Long-term grief often goes undiagnosed even though treatment can be pivotal to overall well-being

11 min read

Some people are fortunate enough to find a life partner they consider their soul mate. Such was the case for Jodi, a patient of M. Katherine Shear, the Marion E. Kenworthy Professor of Psychiatry at the Columbia University School of Social Work. Shear says Jodi and her second husband were close, practically attached at the hip, and they enjoyed each other’s company immensely. When he became chronically and then terminally ill, Jodi stayed by his side, taking him to the hospital on several frightening occasions when it looked like he might have reached the end.

Jodi’s husband repeatedly beat the odds, and with each milestone, he and Jodi would gain more hope that he would be the exception, the one who would not lose out to a deadly condition.

Then, on a rare day when Jodi had stepped away from home, her husband’s heart stopped.

Riddled by guilt and loss, Jodi turned inward, avoiding family, friends, and places she and her husband had frequented.
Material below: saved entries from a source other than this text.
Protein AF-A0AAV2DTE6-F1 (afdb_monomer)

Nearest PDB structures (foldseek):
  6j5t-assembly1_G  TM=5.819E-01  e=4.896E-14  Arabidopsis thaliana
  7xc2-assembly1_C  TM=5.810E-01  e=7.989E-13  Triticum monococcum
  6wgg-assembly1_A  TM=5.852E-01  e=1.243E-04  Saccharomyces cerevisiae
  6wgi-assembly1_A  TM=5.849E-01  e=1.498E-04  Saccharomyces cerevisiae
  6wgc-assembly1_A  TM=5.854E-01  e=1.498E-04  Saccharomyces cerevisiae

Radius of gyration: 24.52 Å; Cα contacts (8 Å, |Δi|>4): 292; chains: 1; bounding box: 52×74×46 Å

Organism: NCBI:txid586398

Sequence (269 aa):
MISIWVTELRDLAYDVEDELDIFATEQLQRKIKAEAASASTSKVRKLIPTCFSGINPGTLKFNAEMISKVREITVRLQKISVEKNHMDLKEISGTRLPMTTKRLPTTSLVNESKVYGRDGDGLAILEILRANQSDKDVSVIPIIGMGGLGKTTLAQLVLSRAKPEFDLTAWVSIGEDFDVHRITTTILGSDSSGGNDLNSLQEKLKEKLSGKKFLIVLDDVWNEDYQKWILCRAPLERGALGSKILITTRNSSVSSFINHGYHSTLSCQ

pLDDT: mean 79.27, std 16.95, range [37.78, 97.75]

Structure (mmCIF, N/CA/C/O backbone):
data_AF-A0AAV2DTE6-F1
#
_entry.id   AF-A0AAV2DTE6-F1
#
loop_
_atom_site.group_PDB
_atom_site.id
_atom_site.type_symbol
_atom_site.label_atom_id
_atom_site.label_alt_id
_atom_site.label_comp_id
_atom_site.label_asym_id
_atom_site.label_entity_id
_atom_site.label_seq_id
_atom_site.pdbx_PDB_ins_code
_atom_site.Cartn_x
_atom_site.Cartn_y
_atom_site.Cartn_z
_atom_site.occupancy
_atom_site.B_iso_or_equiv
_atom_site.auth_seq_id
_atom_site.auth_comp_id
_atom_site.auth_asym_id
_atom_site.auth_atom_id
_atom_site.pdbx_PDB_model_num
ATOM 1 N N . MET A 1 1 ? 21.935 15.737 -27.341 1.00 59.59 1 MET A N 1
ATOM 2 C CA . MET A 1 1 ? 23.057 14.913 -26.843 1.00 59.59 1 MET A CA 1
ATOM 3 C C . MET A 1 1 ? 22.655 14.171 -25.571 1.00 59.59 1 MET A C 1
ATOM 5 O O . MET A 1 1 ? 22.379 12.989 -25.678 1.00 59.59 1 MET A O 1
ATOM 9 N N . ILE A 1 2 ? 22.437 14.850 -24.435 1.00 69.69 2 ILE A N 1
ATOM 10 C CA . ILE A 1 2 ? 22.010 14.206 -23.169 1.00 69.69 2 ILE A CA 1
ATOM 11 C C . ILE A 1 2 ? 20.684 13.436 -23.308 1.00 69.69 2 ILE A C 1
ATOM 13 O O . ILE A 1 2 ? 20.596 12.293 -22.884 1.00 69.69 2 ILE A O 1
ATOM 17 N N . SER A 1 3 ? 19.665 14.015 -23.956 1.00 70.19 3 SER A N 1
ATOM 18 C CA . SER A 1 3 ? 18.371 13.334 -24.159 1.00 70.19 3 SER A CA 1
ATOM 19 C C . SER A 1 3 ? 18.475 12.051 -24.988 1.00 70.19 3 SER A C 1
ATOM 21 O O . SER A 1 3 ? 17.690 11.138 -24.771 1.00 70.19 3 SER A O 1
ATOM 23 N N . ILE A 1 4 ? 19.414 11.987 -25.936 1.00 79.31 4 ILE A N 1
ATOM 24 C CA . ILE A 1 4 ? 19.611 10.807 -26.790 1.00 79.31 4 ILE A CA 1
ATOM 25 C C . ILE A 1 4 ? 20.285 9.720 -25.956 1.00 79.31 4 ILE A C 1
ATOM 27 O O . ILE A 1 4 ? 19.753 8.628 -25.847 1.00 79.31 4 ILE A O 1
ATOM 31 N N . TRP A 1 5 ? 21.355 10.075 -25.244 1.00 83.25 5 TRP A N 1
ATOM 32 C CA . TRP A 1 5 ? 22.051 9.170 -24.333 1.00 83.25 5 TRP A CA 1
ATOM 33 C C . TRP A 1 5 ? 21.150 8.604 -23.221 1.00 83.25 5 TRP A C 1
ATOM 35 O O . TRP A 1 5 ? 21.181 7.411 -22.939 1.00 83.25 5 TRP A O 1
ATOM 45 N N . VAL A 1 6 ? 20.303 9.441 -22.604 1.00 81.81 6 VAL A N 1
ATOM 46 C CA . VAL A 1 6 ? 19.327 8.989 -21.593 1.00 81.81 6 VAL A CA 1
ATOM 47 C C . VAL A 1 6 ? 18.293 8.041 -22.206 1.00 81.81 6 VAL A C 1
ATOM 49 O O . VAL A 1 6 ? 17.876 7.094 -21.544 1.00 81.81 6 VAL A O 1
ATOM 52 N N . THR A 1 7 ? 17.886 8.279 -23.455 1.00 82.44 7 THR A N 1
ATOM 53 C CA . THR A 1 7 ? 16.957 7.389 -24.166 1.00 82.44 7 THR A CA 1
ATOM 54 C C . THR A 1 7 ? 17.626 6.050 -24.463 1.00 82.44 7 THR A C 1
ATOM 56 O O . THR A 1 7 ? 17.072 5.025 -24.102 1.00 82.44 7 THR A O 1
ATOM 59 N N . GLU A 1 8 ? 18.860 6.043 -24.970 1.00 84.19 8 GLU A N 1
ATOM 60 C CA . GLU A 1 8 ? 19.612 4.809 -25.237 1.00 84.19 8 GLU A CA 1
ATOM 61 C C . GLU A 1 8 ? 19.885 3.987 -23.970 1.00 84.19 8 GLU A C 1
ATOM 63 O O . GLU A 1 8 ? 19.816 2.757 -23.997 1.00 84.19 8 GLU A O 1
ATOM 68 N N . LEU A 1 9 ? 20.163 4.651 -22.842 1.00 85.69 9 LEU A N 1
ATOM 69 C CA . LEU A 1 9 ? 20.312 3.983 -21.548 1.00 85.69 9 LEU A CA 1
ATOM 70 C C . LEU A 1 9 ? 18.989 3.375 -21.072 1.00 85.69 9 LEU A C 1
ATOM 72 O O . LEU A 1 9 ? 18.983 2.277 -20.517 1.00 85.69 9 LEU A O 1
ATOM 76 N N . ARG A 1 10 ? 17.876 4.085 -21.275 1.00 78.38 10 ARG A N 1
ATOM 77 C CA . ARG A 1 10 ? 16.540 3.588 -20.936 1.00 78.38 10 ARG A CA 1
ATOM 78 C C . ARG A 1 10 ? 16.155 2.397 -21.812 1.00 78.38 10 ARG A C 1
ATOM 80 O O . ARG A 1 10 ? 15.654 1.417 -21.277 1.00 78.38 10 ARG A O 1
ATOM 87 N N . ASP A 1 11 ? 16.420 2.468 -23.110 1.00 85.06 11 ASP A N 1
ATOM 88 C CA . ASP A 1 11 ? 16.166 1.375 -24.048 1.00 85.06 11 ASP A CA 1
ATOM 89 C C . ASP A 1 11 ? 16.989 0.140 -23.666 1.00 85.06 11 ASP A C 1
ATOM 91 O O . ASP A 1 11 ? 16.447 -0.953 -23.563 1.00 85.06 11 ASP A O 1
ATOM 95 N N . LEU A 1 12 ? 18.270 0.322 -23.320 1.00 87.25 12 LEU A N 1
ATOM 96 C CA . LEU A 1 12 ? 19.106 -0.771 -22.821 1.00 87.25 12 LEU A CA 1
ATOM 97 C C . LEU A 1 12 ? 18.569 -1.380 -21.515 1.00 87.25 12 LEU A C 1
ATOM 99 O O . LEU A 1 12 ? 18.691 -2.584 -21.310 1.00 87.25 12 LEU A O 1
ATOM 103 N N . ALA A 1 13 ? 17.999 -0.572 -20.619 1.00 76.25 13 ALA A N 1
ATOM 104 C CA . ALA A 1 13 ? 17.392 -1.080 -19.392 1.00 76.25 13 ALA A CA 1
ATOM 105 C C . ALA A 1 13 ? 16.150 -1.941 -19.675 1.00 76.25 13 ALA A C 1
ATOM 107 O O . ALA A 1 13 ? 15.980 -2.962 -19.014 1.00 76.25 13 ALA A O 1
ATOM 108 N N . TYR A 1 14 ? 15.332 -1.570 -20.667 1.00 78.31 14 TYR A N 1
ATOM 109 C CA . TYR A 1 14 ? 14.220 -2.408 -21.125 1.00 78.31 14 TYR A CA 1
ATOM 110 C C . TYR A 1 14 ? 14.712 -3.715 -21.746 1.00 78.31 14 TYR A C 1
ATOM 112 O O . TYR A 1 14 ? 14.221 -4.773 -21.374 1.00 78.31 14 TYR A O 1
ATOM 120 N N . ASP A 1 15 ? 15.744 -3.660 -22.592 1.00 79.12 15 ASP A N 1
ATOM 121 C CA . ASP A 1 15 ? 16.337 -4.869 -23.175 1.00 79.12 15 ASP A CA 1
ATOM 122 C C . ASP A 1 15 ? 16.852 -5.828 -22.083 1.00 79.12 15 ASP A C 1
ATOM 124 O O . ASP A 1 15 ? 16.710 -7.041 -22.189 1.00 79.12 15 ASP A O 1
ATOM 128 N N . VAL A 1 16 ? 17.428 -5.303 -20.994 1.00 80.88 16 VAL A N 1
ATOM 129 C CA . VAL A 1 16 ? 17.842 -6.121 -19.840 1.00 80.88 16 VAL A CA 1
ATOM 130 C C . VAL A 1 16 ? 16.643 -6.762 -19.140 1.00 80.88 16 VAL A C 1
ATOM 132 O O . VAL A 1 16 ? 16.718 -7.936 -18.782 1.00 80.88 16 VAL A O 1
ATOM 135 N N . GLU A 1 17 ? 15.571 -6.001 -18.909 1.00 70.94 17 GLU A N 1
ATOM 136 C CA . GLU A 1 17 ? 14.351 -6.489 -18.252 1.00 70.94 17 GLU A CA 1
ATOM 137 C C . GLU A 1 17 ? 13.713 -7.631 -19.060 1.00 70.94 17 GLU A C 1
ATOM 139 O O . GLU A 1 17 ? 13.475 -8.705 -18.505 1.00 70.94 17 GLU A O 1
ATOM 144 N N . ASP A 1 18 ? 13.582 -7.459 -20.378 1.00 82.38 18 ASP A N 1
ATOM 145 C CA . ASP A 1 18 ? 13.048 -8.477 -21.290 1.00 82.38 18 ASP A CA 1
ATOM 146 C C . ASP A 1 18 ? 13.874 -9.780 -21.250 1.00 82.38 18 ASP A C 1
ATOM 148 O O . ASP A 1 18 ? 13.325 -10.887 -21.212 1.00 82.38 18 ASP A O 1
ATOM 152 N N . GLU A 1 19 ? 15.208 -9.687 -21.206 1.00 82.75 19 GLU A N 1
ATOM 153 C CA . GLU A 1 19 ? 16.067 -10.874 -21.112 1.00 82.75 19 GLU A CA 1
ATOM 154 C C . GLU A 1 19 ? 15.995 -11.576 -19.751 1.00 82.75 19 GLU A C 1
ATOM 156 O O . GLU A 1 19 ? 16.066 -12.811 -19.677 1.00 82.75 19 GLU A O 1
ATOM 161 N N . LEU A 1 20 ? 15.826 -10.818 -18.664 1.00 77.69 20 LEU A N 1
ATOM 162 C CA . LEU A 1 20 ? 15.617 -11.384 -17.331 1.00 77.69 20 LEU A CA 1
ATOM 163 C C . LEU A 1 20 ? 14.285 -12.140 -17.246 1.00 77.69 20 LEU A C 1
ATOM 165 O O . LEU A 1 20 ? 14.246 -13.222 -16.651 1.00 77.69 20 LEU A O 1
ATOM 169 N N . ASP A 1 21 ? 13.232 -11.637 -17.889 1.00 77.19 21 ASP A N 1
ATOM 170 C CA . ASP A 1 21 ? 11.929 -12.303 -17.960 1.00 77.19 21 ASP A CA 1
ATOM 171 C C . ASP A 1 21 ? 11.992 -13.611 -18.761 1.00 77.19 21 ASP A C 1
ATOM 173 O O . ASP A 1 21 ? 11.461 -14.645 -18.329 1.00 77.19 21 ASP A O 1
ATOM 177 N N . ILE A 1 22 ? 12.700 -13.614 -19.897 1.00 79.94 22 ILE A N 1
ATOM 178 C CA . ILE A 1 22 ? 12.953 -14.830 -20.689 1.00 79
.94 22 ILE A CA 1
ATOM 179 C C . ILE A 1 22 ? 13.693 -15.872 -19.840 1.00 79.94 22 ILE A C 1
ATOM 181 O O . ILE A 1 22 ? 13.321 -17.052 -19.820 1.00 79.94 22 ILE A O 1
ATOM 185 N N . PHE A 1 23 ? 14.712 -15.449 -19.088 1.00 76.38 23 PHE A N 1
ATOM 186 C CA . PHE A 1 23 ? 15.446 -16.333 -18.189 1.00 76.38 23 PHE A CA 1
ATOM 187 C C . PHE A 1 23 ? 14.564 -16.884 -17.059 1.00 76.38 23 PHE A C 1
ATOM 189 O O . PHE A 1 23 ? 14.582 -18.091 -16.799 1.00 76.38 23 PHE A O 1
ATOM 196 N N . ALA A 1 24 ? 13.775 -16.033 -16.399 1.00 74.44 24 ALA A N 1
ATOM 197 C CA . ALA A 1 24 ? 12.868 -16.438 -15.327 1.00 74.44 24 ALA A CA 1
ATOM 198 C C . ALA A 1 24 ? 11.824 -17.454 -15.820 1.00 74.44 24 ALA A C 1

She was captive to her memories, and she sidelined herself from life for nearly four years.

Experiencing grief is natural and necessary, and the vast majority of people suffering the loss of a loved one experience it for a predictable period of time—generally six to twelve months.
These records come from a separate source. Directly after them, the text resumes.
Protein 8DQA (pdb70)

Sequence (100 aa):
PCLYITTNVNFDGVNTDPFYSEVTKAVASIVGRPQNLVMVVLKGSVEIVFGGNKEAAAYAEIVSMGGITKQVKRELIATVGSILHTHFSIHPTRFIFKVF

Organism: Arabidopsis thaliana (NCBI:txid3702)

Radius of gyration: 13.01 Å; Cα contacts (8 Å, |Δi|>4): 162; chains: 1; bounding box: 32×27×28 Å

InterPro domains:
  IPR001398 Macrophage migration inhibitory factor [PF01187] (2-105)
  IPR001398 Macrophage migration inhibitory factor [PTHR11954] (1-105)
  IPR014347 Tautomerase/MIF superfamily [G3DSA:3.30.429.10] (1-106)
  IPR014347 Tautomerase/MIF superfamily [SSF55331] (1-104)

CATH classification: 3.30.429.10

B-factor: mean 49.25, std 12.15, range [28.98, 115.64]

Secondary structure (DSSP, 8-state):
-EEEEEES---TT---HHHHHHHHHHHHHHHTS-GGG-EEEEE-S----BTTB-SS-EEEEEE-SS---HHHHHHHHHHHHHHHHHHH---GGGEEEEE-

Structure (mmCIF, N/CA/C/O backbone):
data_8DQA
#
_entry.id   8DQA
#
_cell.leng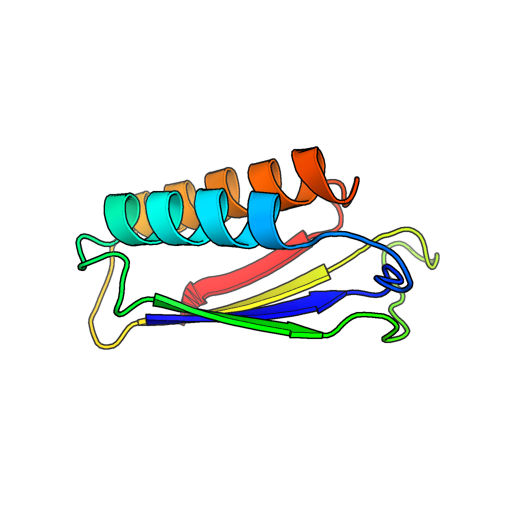th_a   89.499
_cell.length_b   89.499
_cell.length_c   89.499
_cell.angle_alpha   90.00
_cell.angle_beta   90.00
_cell.angle_gamma   90.00
#
_symmetry.space_group_name_H-M   'I 2 3'
#
loop_
_entity.id
_entity.type
_entity.pdbx_description
1 polymer 'LS1-like protein'
2 water water
#
loop_
_atom_site.group_PDB
_atom_site.id
_atom_site.type_symbol
_atom_site.label_atom_id
_atom_site.label_alt_id
_atom_site.label_comp_id
_atom_site.label_asym_id
_atom_site.label_entity_id
_atom_site.label_seq_id
_atom_site.pdbx_PDB_ins_code
_atom_site.Cartn_x
_atom_site.Cartn_y
_atom_site.Cartn_z
_atom_site.occupancy
_atom_site.B_iso_or_equiv
_atom_site.auth_seq_id
_atom_site.auth_comp_id
_atom_site.auth_asym_id
_atom_site.auth_atom_id
_atom_site.pdbx_PDB_model_num
ATOM 1 N N . PRO A 1 1 ? 12.431 32.859 62.891 1.00 48.56 1 PRO A N 1
ATOM 2 C CA . PRO A 1 1 ? 13.253 31.790 62.312 1.00 45.28 1 PRO A CA 1
ATOM 3 C C . PRO A 1 1 ? 14.467 32.317 61.555 1.00 44.79 1 PRO A C 1
ATOM 4 O O . PRO A 1 1 ? 14.349 33.302 60.826 1.00 48.68 1 PRO A O 1
ATOM 9 N N . CYS A 1 2 ? 15.617 31.667 61.728 1.00 44.17 2 CYS A N 1
ATOM 10 C CA . CYS A 1 2 ? 16.846 32.055 61.048 1.00 35.28 2 CYS A CA 1
ATOM 11 C C . CYS A 1 2 ? 17.299 30.919 60.143 1.00 37.08 2 CYS A C 1
ATOM 12 O O . CYS A 1 2 ? 17.490 29.790 60.606 1.00 40.74 2 CYS A O 1
ATOM 20 N N . LEU A 1 3 ? 17.482 31.224 58.861 1.00 38.21 3 LEU A N 1
ATOM 21 C CA . LEU A 1 3 ? 17.999 30.275 57.880 1.00 33.95 3 LEU A CA 1
ATOM 22 C C . LEU A 1 3 ? 19.452 30.645 57.597 1.00 29.32 3 LEU A C 1
ATOM 23 O O . LEU A 1 3 ? 19.730 31.692 57.006 1.00 34.38 3 LEU A O 1
ATOM 39 N N . TYR A 1 4 ? 20.373 29.790 58.031 1.00 31.53 4 TYR A N 1
ATOM 40 C CA . TYR A 1 4 ? 21.811 30.009 57.905 1.00 33.07 4 TYR A CA 1
ATOM 41 C C . TYR A 1 4 ? 22.339 29.092 56.812 1.00 34.64 4 TYR A C 1
ATOM 42 O O . TYR A 1 4 ? 22.271 27.866 56.944 1.00 35.39 4 TYR A O 1
ATOM 53 N N . ILE A 1 5 ? 22.865 29.683 55.738 1.00 35.74 5 ILE A N 1
ATOM 54 C CA . ILE A 1 5 ? 23.275 28.940 54.552 1.00 33.15 5 ILE A CA 1
ATOM 55 C C . ILE A 1 5 ? 24.763 29.153 54.317 1.00 34.29 5 ILE A C 1
ATOM 56 O O . ILE A 1 5 ? 25.236 30.296 54.290 1.00 36.15 5 ILE A O 1
ATOM 72 N N . THR A 1 6 ? 25.489 28.054 54.127 1.00 36.67 6 THR A N 1
ATOM 73 C CA . THR A 1 6 ? 26.908 28.068 53.794 1.00 35.81 6 THR A CA 1
ATOM 74 C C . THR A 1 6 ? 27.109 27.286 52.502 1.00 36.33 6 THR A C 1
ATOM 75 O O . THR A 1 6 ? 26.655 26.142 52.389 1.00 34.17 6 THR A O 1
ATOM 86 N N . THR A 1 7 ? 27.787 27.899 51.533 1.00 37.31 7 THR A N 1
ATOM 87 C CA . THR A 1 7 ? 27.949 27.283 50.223 1.00 41.80 7 THR A CA 1
ATOM 88 C C . THR A 1 7 ? 29.303 27.662 49.643 1.00 39.49 7 THR A C 1
ATOM 89 O O . THR A 1 7 ? 29.892 28.686 49.996 1.00 40.64 7 THR A O 1
ATOM 100 N N . ASN A 1 8 ? 29.793 26.815 48.735 1.00 40.79 8 ASN A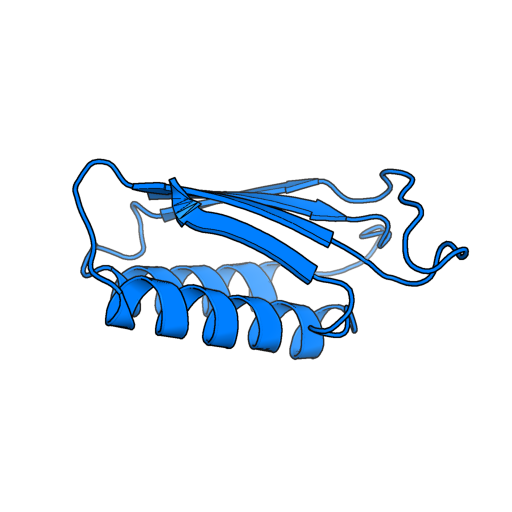 N 1
ATOM 101 C CA . ASN A 1 8 ? 31.028 27.095 48.013 1.00 38.85 8 ASN A CA 1
ATOM 102 C C . ASN A 1 8 ? 30.803 27.976 46.790 1.00 41.68 8 ASN A C 1
ATOM 103 O O . ASN A 1 8 ? 31.776 28.343 46.122 1.00 41.12 8 ASN A O 1
ATOM 114 N N . VAL A 1 9 ? 29.552 28.320 46.484 1.00 45.83 9 VAL A N 1
ATOM 115 C CA . VAL A 1 9 ? 29.263 29.215 45.372 1.00 46.80 9 VAL A CA 1
ATOM 116 C C . VAL A 1 9 ? 29.810 30.602 45.680 1.00 49.39 9 VAL A C 1
ATOM 117 O O . VAL A 1 9 ? 29.750 31.078 46.822 1.00 41.21 9 VAL A O 1
ATOM 130 N N . ASN A 1 10 ? 30.354 31.259 44.659 1.00 55.36 10 ASN A N 1
ATOM 131 C CA . ASN A 1 10 ? 30.900 32.604 44.799 1.00 52.31 10 ASN A CA 1
ATOM 132 C C . ASN A 1 10 ? 29.834 33.615 44.398 1.00 46.63 10 ASN A C 1
ATOM 133 O O . ASN A 1 10 ? 29.317 33.566 43.277 1.00 54.75 10 ASN A O 1
ATOM 144 N N . PHE A 1 11 ? 29.504 34.528 45.311 1.00 47.38 11 PHE A N 1
ATOM 145 C CA . PHE A 1 11 ? 28.469 35.524 45.074 1.00 52.48 11 PHE A CA 1
ATOM 146 C C . PHE A 1 11 ? 29.035 36.877 44.657 1.00 58.45 11 PHE A C 1
ATOM 147 O O . PHE A 1 11 ? 28.309 37.877 44.687 1.00 58.48 11 PHE A O 1
ATOM 164 N N . ASP A 1 12 ? 30.307 36.933 44.269 1.00 65.41 12 ASP A N 1
ATOM 165 C CA . ASP A 1 12 ? 30.875 38.167 43.741 1.00 60.98 12 ASP A CA 1
ATOM 166 C C . ASP A 1 12 ? 30.099 38.603 42.506 1.00 63.53 12 ASP A C 1
ATOM 167 O O . ASP A 1 12 ? 29.975 37.844 41.538 1.00 58.01 12 ASP A O 1
ATOM 176 N N . GLY A 1 13 ? 29.572 39.823 42.541 1.00 67.54 13 GLY A N 1
ATOM 177 C CA . GLY A 1 13 ? 28.833 40.338 41.409 1.00 67.42 13 GLY A CA 1
ATOM 178 C C . GLY A 1 13 ? 27.526 39.638 41.132 1.00 65.15 13 GLY A C 1
ATOM 179 O O . GLY A 1 13 ? 27.040 39.680 39.998 1.00 68.40 13 GLY A O 1
ATOM 183 N N . VAL A 1 14 ? 26.938 38.993 42.136 1.00 68.15 14 VAL A N 1
ATOM 184 C CA . VAL A 1 14 ? 25.650 38.324 42.006 1.00 64.98 14 VAL A CA 1
ATOM 185 C C . VAL A 1 14 ? 24.621 39.113 42.803 1.00 60.80 14 VAL A C 1
ATOM 186 O O . VAL A 1 14 ? 24.851 39.436 43.975 1.00 64.06 14 VAL A O 1
ATOM 199 N N . ASN A 1 15 ? 23.490 39.420 42.172 1.00 55.15 15 ASN A N 1
ATOM 200 C CA . ASN A 1 15 ? 22.375 40.036 42.880 1.00 62.42 15 ASN A CA 1
ATOM 201 C C . ASN A 1 15 ? 21.620 38.934 43.613 1.00 57.91 15 ASN A C 1
ATOM 202 O O . ASN A 1 15 ? 20.931 38.119 42.988 1.00 58.09 15 ASN A O 1
ATOM 213 N N . THR A 1 16 ? 21.755 38.897 44.931 1.00 57.84 16 THR A N 1
ATOM 214 C CA . THR A 1 16 ? 21.122 37.878 45.753 1.00 47.74 16 THR A CA 1
ATOM 215 C C . THR A 1 16 ? 19.735 38.281 46.228 1.00 46.29 16 THR A C 1
ATOM 216 O O . THR A 1 16 ? 19.054 37.472 46.865 1.00 51.56 16 THR A O 1
ATOM 227 N N . ASP A 1 17 ? 19.296 39.501 45.928 1.00 51.27 17 ASP A N 1
ATOM 228 C CA . ASP A 1 17 ? 17.984 39.943 46.389 1.00 50.56 17 ASP A CA 1
ATOM 229 C C . ASP A 1 17 ? 16.836 39.133 45.803 1.00 44.24 17 ASP A C 1
ATOM 230 O O . ASP A 1 17 ? 15.870 38.866 46.538 1.00 46.79 17 ASP A O 1
ATOM 239 N N . PRO A 1 18 ? 16.857 38.729 44.527 1.00 46.42 18 PRO A N 1
ATOM 240 C CA . PRO A 1 18 ? 15.786 37.835 44.048 1.00 46.43 18 PRO A CA 1
ATOM 241 C C . PRO A 1 18 ? 15.671 36.578 44.886 1.00 47.77 18 PRO A C 1
ATOM 242 O O . PRO A 1 18 ? 14.560 36.096 45.145 1.00 43.23 18 PRO A O 1
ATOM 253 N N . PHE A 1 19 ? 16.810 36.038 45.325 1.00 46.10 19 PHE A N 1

But sometimes, people like Jodi become stuck. Their grief remains acute, and they can’t move forward.

They experience what is known as prolonged grief.

Ensnared in despair

When a loved one dies, those left behind naturally feel various levels of sadness, anger, guilt, fear, and loneliness. These are the hallmarks of acute grief.

“It’s a normative response to experience an initial period of loss that is both intense and time-limited,” says Naomi Simon, MD ’92, a professor of psychiatry at the NYU Grossman School of Medicine. “It will change form as time goes on, and it will vary from person to person and culture to culture.”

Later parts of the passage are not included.